→ **Assignment**: Which lines run from the one containing "ATOM 54 C CA" to the last line of the entries? Return them exactly, with nothing more.

→ **Records from a data source**:
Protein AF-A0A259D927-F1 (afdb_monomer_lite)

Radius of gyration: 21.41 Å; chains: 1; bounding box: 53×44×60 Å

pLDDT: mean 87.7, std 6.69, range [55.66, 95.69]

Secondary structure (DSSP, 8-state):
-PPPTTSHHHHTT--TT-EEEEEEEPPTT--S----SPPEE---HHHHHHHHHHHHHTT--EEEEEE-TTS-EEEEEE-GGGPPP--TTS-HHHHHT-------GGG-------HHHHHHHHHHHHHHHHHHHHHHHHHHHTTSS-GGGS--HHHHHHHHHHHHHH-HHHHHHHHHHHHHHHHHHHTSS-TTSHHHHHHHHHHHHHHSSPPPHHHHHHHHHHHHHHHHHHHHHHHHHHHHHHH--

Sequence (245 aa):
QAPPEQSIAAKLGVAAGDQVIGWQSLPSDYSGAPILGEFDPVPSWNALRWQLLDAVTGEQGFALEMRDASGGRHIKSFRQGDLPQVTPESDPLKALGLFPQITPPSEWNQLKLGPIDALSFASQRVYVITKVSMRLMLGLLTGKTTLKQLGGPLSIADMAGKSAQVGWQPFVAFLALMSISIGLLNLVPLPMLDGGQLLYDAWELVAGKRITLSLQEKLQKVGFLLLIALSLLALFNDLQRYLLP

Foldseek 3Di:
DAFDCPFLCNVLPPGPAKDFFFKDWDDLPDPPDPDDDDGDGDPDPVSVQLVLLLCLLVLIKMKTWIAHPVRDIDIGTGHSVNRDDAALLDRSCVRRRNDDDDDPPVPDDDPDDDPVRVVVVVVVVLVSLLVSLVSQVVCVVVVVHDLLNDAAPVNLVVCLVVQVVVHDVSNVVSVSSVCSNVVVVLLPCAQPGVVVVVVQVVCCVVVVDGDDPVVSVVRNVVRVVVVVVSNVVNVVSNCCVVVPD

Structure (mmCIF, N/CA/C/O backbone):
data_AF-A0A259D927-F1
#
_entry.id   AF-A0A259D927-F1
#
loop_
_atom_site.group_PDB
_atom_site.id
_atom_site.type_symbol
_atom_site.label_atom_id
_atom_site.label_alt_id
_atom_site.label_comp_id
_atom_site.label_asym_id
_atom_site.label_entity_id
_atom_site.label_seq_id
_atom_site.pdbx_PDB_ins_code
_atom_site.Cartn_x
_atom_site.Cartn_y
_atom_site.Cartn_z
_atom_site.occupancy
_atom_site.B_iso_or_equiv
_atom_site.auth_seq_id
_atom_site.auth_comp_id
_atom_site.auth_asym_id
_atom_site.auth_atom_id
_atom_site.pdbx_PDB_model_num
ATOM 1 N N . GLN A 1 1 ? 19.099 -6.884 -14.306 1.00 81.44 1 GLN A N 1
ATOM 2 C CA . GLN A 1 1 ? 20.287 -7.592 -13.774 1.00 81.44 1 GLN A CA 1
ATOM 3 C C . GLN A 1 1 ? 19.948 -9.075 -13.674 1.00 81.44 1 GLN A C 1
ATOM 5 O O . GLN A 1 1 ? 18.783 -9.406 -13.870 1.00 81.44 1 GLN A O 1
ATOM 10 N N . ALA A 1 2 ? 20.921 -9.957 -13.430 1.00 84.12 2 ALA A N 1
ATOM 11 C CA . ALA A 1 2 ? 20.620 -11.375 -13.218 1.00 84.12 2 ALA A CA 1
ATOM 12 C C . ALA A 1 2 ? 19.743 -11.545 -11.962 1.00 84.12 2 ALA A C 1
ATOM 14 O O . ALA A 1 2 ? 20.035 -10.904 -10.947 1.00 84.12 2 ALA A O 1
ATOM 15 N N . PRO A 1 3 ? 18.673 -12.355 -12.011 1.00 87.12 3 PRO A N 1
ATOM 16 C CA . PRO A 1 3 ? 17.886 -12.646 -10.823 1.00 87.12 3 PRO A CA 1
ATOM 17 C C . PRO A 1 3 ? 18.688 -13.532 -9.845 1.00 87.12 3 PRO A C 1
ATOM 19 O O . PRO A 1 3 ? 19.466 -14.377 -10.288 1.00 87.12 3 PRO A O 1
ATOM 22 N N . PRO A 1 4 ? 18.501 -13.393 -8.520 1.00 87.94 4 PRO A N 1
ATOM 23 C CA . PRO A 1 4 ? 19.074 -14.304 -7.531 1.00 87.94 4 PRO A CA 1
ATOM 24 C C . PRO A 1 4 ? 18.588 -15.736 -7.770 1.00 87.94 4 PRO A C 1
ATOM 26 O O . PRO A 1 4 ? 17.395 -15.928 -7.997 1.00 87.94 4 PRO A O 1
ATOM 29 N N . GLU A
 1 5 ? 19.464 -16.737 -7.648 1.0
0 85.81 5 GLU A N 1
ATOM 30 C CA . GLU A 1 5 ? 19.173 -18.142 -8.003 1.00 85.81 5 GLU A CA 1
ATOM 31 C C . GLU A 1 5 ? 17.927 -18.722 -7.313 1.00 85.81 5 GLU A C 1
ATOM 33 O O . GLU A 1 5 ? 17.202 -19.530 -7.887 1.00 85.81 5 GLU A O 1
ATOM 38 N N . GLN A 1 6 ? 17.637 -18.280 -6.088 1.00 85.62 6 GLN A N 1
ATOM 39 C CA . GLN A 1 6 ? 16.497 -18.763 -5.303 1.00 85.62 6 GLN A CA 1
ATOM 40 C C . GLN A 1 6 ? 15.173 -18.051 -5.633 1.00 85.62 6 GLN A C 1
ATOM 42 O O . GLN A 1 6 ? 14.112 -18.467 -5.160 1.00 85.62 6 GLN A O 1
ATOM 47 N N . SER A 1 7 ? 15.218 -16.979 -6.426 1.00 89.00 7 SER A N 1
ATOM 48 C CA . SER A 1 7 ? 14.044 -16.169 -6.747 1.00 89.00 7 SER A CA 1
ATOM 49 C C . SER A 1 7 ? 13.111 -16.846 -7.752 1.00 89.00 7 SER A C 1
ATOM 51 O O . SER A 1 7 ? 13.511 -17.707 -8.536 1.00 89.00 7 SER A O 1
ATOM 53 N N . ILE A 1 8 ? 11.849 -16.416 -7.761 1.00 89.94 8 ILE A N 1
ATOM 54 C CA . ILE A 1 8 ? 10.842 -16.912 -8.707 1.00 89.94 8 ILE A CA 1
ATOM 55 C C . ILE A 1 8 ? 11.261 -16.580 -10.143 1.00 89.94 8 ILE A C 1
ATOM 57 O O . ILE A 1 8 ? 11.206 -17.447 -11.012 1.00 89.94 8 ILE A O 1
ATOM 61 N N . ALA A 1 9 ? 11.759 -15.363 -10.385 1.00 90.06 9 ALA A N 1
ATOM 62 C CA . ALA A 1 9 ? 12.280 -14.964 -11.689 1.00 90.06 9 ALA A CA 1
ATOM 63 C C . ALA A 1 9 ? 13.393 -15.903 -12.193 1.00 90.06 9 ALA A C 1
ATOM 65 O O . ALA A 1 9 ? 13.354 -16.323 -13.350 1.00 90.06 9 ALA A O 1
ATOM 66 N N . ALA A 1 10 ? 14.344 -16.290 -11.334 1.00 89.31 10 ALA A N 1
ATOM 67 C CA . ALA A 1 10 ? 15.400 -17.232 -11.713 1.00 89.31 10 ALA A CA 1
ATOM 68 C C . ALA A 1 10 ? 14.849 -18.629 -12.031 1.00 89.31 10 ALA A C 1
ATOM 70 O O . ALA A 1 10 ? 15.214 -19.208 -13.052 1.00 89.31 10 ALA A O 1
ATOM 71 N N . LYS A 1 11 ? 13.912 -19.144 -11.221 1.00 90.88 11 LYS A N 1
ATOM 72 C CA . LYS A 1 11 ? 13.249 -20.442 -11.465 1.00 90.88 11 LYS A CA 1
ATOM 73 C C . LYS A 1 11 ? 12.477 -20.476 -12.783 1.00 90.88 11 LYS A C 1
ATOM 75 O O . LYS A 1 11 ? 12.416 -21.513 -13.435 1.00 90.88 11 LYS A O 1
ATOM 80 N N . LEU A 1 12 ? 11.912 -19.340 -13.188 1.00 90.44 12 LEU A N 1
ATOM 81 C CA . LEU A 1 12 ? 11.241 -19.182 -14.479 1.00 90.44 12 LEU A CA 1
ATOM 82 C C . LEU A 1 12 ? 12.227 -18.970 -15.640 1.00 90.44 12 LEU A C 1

→ **Task solution**:
ATOM 54 C CA . ILE A 1 8 ? 10.842 -16.912 -8.707 1.00 89.94 8 ILE A CA 1
ATOM 55 C C . ILE A 1 8 ? 11.261 -16.580 -10.143 1.00 89.94 8 ILE A C 1
ATOM 57 O O . ILE A 1 8 ? 11.206 -17.447 -11.012 1.00 89.94 8 ILE A O 1
ATOM 61 N N . ALA A 1 9 ? 11.759 -15.363 -10.385 1.00 90.06 9 ALA A N 1
ATOM 62 C CA . ALA A 1 9 ? 12.280 -14.964 -11.689 1.00 90.06 9 ALA A CA 1
ATOM 63 C C . ALA A 1 9 ? 13.393 -15.903 -12.193 1.00 90.06 9 ALA A C 1
ATOM 65 O O . ALA A 1 9 ? 13.354 -16.323 -13.350 1.00 90.06 9 ALA A O 1
ATOM 66 N N . ALA A 1 10 ? 14.344 -16.290 -11.334 1.00 89.31 10 ALA A N 1
ATOM 67 C CA . ALA A 1 10 ? 15.400 -17.232 -11.713 1.00 89.31 10 ALA A CA 1
ATOM 68 C C . ALA A 1 10 ? 14.849 -18.629 -12.031 1.00 89.31 10 ALA A C 1
ATOM 70 O O . ALA A 1 10 ? 15.214 -19.208 -13.052 1.00 89.31 10 ALA A O 1
ATOM 71 N N . LYS A 1 11 ? 13.912 -19.144 -11.221 1.00 90.88 11 LYS A N 1
ATOM 72 C CA . LYS A 1 11 ? 13.249 -20.442 -11.465 1.00 90.88 11 LYS A CA 1
ATOM 73 C C . LYS A 1 11 ? 12.477 -20.476 -12.783 1.00 90.88 11 LYS A C 1
ATOM 75 O O . LYS A 1 11 ? 12.416 -21.513 -13.435 1.00 90.88 11 LYS A O 1
ATOM 80 N N . LEU A 1 12 ? 11.912 -19.340 -13.188 1.00 90.44 12 LEU A N 1
ATOM 81 C CA . LEU A 1 12 ? 11.241 -19.182 -14.479 1.00 90.44 12 LEU A CA 1
ATOM 82 C C . LEU A 1 12 ? 12.227 -18.970 -15.640 1.00 90.44 12 LEU A C 1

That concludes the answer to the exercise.